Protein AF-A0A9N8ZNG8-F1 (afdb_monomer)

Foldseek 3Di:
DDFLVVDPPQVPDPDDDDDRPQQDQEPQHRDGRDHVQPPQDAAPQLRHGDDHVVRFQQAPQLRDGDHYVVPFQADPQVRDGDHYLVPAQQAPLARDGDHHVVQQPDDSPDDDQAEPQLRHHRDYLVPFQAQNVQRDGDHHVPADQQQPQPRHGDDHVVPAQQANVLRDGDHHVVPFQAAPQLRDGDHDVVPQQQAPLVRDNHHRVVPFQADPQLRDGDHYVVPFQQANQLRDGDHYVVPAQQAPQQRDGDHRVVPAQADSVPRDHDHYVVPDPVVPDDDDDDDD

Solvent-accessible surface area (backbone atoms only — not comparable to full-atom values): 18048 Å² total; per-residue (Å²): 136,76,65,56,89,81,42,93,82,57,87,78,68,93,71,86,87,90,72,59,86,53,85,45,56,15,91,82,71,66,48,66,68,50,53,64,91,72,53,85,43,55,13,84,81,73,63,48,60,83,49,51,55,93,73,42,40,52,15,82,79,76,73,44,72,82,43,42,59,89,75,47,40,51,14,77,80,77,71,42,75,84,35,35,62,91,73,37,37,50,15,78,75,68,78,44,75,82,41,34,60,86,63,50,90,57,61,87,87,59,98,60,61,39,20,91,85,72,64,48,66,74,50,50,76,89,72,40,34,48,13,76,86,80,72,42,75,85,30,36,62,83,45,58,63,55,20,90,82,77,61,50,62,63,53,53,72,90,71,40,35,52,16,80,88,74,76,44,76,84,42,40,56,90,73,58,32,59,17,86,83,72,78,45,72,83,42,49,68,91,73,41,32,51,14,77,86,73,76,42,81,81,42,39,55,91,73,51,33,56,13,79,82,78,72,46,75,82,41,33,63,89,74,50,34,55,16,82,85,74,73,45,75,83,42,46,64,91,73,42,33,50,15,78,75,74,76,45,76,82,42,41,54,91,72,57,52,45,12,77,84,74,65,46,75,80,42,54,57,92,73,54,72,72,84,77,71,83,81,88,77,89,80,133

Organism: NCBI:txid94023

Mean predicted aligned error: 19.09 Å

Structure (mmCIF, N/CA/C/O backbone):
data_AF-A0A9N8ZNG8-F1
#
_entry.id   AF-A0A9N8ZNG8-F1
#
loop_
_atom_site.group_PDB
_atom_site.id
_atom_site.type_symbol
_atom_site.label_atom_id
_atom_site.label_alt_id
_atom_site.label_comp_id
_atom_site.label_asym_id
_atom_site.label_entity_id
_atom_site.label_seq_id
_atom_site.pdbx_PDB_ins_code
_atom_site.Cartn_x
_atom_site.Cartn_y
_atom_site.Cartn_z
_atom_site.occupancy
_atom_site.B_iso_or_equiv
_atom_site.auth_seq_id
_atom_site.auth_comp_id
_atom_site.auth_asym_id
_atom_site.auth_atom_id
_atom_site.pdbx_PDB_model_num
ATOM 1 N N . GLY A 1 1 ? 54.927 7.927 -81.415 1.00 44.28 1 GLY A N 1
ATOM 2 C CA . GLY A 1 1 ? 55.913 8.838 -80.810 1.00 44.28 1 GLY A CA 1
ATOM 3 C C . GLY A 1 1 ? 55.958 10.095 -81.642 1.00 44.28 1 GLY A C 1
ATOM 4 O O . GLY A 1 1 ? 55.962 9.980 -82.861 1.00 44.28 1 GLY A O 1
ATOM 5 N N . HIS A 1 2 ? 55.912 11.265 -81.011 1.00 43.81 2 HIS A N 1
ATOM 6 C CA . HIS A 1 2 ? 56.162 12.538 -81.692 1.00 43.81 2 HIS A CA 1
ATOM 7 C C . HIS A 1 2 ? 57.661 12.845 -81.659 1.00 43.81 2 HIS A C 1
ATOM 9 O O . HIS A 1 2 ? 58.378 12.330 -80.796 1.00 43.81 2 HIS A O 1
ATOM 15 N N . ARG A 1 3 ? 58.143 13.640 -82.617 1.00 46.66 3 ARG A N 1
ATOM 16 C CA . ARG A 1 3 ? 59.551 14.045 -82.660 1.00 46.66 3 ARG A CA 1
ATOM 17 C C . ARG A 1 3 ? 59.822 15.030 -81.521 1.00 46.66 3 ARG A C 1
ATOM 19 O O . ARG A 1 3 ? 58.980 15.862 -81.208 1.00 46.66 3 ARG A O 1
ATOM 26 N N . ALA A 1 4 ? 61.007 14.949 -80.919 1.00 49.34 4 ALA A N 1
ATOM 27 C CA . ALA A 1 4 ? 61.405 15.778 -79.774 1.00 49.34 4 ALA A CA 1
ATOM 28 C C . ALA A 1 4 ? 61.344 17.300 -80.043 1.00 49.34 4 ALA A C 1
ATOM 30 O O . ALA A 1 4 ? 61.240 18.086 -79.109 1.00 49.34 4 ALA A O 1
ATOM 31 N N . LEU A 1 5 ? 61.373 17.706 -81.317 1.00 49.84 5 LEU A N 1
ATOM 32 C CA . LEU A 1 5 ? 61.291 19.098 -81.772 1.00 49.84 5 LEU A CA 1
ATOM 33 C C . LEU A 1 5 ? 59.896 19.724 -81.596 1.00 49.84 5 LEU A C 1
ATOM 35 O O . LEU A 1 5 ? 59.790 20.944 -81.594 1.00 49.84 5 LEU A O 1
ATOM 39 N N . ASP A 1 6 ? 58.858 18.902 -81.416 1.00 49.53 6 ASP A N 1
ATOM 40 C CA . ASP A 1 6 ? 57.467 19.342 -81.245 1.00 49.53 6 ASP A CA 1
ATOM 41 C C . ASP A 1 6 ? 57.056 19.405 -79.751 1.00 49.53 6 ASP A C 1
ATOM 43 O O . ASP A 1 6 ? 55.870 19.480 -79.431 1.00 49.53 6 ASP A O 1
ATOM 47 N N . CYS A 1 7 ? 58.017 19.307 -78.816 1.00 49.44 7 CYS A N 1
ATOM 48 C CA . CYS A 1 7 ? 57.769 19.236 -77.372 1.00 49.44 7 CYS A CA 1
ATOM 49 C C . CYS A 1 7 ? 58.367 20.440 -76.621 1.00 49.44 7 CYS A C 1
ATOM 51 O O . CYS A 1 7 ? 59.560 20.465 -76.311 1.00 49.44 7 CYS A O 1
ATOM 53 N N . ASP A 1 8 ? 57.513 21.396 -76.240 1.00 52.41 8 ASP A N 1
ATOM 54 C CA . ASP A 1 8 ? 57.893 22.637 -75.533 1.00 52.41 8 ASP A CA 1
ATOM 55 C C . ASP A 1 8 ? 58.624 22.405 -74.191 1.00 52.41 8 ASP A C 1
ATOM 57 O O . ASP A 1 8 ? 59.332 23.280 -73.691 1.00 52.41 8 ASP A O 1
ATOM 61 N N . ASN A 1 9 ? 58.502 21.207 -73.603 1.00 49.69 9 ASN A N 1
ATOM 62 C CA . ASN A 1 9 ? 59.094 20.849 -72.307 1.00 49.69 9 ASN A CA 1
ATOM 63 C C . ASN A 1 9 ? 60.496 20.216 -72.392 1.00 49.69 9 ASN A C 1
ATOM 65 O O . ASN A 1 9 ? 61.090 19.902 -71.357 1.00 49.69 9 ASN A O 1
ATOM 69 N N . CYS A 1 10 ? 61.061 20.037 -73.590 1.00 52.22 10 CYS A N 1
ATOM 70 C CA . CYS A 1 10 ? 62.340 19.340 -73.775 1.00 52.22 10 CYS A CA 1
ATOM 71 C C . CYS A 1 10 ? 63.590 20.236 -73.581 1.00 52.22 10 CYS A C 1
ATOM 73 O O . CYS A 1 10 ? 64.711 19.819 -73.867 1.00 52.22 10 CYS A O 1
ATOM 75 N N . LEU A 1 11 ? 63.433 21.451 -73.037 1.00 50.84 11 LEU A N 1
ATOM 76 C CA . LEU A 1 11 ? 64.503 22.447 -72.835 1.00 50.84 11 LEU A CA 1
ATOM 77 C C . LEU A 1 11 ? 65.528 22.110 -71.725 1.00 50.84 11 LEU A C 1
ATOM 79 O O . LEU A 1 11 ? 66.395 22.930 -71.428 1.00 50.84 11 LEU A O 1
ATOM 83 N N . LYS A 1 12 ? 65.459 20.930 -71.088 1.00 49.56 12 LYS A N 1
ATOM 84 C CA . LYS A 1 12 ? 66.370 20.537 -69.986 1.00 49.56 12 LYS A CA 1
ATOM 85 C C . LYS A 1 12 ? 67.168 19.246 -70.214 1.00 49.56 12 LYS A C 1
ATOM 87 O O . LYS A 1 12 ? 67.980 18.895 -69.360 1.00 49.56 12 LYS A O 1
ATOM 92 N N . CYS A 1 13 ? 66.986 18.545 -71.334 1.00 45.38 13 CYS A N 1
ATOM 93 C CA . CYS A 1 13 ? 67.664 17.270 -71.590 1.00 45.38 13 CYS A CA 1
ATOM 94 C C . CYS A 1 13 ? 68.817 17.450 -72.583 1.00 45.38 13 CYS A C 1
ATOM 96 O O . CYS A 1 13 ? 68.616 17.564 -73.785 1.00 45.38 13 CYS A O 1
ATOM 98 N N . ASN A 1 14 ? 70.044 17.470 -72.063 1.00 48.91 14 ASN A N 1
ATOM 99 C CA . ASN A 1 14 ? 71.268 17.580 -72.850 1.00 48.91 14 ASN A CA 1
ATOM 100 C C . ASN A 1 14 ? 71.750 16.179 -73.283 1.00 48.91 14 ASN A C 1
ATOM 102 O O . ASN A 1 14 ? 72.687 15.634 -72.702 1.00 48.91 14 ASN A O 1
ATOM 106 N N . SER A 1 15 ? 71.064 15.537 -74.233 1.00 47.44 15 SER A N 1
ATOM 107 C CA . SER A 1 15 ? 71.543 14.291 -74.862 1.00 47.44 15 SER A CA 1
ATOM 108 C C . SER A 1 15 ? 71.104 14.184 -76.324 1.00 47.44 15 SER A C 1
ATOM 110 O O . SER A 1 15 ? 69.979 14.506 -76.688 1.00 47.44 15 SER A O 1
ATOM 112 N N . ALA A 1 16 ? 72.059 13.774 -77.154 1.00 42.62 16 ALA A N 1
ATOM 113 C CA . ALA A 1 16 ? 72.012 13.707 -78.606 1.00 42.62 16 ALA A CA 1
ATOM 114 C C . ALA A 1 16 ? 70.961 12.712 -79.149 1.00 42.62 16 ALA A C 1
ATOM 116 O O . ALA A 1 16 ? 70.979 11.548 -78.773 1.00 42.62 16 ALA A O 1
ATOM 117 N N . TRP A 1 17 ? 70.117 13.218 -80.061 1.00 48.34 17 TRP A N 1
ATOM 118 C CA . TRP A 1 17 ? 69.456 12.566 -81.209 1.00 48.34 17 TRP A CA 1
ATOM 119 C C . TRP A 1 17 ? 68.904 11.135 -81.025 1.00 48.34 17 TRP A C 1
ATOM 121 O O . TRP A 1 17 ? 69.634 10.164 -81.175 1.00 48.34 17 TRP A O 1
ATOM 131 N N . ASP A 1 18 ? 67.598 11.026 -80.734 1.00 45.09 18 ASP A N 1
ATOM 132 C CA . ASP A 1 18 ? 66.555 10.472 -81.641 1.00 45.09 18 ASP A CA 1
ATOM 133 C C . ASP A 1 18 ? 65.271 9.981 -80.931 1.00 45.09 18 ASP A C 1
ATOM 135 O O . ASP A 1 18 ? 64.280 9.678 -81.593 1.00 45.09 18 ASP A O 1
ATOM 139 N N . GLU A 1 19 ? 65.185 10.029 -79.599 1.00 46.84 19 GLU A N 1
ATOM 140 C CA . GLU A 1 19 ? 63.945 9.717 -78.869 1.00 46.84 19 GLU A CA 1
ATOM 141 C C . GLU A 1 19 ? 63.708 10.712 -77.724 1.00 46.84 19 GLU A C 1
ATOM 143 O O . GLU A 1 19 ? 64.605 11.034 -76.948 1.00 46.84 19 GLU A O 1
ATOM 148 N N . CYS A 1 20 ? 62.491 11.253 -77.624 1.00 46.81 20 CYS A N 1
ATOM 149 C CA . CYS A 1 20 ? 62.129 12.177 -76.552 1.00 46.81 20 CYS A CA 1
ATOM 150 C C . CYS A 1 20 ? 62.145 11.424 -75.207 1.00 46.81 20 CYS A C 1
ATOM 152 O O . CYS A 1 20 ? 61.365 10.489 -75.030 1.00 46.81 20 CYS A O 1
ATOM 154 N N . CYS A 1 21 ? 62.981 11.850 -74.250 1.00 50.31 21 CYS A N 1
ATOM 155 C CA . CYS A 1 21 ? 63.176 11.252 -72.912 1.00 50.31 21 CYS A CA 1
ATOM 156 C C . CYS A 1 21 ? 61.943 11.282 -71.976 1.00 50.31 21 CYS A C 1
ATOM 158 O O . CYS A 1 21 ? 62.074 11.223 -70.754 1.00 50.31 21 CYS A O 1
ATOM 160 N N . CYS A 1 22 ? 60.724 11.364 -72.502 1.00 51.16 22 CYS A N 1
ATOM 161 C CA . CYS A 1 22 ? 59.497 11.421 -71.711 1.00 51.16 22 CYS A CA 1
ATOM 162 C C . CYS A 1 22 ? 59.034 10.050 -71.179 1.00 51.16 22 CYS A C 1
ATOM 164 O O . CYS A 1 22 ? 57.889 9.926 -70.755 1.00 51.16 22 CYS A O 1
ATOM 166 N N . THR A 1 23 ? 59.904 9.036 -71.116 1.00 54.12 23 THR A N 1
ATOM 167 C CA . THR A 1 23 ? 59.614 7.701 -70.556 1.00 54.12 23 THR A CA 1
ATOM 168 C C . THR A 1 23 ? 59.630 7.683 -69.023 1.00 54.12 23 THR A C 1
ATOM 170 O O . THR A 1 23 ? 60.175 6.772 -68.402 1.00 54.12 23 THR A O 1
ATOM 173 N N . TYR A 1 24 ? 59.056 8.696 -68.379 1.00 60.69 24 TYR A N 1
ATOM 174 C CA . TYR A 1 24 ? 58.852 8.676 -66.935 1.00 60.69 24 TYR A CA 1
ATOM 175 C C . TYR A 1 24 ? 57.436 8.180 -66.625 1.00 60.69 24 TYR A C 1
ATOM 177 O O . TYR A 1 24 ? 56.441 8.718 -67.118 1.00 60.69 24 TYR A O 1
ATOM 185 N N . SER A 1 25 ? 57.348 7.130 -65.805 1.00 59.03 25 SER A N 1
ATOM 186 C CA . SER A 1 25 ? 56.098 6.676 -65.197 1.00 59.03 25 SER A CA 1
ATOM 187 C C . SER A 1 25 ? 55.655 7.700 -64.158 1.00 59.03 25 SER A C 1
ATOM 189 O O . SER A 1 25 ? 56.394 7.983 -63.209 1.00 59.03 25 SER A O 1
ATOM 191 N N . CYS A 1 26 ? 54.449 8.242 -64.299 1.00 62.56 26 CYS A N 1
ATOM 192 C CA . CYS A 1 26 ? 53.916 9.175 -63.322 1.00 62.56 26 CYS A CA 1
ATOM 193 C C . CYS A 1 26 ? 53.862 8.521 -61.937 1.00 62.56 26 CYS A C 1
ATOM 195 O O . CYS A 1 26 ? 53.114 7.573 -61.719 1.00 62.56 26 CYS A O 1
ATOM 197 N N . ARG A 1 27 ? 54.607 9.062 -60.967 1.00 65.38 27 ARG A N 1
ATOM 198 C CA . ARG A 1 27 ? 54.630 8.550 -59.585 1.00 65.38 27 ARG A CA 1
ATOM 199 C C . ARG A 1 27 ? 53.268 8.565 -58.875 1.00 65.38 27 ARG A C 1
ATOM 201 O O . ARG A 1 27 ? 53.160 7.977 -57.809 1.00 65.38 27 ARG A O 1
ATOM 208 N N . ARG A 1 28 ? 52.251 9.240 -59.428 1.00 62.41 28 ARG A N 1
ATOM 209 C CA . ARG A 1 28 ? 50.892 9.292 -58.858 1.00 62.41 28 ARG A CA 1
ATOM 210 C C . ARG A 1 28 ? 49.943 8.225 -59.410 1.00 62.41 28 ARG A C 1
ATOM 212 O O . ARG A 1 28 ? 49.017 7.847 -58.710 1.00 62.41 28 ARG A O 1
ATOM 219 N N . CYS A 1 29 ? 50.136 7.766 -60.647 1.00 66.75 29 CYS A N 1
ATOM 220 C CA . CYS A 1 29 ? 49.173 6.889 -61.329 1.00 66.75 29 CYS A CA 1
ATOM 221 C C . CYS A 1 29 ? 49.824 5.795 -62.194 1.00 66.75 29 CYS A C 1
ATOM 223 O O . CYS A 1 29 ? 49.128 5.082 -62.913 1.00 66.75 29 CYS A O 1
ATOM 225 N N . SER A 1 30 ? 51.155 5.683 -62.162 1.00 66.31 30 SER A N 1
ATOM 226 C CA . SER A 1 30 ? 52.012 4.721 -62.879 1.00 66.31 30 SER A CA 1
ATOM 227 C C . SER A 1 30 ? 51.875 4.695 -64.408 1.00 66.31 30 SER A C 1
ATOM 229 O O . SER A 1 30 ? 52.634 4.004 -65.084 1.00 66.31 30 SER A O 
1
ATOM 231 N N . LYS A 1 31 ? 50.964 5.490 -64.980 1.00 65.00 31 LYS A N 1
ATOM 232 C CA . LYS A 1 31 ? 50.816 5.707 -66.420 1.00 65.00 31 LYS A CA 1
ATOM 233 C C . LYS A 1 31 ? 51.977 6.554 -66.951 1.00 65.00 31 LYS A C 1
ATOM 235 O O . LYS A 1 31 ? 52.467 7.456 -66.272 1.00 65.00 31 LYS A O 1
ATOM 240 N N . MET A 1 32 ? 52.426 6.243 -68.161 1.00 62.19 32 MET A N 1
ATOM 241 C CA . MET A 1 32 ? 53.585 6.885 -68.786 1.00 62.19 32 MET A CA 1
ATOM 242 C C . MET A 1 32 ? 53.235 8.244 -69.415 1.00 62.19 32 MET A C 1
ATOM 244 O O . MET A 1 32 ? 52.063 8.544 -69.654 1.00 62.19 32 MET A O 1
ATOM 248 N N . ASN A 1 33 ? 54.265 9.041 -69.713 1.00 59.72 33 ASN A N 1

━━━━━━━━━━

* **THE PROBLEM**
What you give back should be exactly the lines of the data above from the line with "ATOM 57 O O" through the line with "ATOM 110 O O", both of those included, and nothing more.

* **RESULT OF THE EXERCISE**
ATOM 57 O O . ASP A 1 8 ? 59.332 23.280 -73.691 1.00 52.41 8 ASP A O 1
ATOM 61 N N . ASN A 1 9 ? 58.502 21.207 -73.603 1.00 49.69 9 ASN A N 1
ATOM 62 C CA . ASN A 1 9 ? 59.094 20.849 -72.307 1.00 49.69 9 ASN A CA 1
ATOM 63 C C . ASN A 1 9 ? 60.496 20.216 -72.392 1.00 49.69 9 ASN A C 1
ATOM 65 O O . ASN A 1 9 ? 61.090 19.902 -71.357 1.00 49.69 9 ASN A O 1
ATOM 69 N N . CYS A 1 10 ? 61.061 20.037 -73.590 1.00 52.22 10 CYS A N 1
ATOM 70 C CA . CYS A 1 10 ? 62.340 19.340 -73.775 1.00 52.22 10 CYS A CA 1
ATOM 71 C C . CYS A 1 10 ? 63.590 20.236 -73.581 1.00 52.22 10 CYS A C 1
ATOM 73 O O . CYS A 1 10 ? 64.711 19.819 -73.867 1.00 52.22 10 CYS A O 1
ATOM 75 N N . LEU A 1 11 ? 63.433 21.451 -73.037 1.00 50.84 11 LEU A N 1
ATOM 76 C CA . LEU A 1 11 ? 64.503 22.447 -72.835 1.00 50.84 11 LEU A CA 1
ATOM 77 C C . LEU A 1 11 ? 65.528 22.110 -71.725 1.00 50.84 11 LEU A C 1
ATOM 79 O O . LEU A 1 11 ? 66.395 22.930 -71.428 1.00 50.84 11 LEU A O 1
ATOM 83 N N . LYS A 1 12 ? 65.459 20.930 -71.088 1.00 49.56 12 LYS A N 1
ATOM 84 C CA . LYS A 1 12 ? 66.370 20.537 -69.986 1.00 49.56 12 LYS A CA 1
ATOM 85 C C . LYS A 1 12 ? 67.168 19.246 -70.214 1.00 49.56 12 LYS A C 1
ATOM 87 O O . LYS A 1 12 ? 67.980 18.895 -69.360 1.00 49.56 12 LYS A O 1
ATOM 92 N N . CYS A 1 13 ? 66.986 18.545 -71.334 1.00 45.38 13 CYS A N 1
ATOM 93 C CA . CYS A 1 13 ? 67.664 17.270 -71.590 1.00 45.38 13 CYS A CA 1
ATOM 94 C C . CYS A 1 13 ? 68.817 17.450 -72.583 1.00 45.38 13 CYS A C 1
ATOM 96 O O . CYS A 1 13 ? 68.616 17.564 -73.785 1.00 45.38 13 CYS A O 1
ATOM 98 N N . ASN A 1 14 ? 70.044 17.470 -72.063 1.00 48.91 14 ASN A N 1
ATOM 99 C CA . ASN A 1 14 ? 71.268 17.580 -72.850 1.00 48.91 14 ASN A CA 1
ATOM 100 C C . ASN A 1 14 ? 71.750 16.179 -73.283 1.00 48.91 14 ASN A C 1
ATOM 102 O O . ASN A 1 14 ? 72.687 15.634 -72.702 1.00 48.91 14 ASN A O 1
ATOM 106 N N . SER A 1 15 ? 71.064 15.537 -74.233 1.00 47.44 15 SER A N 1
ATOM 107 C CA . SER A 1 15 ? 71.543 14.291 -74.862 1.00 47.44 15 SER A CA 1
ATOM 108 C C . SER A 1 15 ? 71.104 14.184 -76.324 1.00 47.44 15 SER A C 1
ATOM 110 O O . SER A 1 15 ? 69.979 14.506 -76.688 1.00 47.44 15 SER A O 1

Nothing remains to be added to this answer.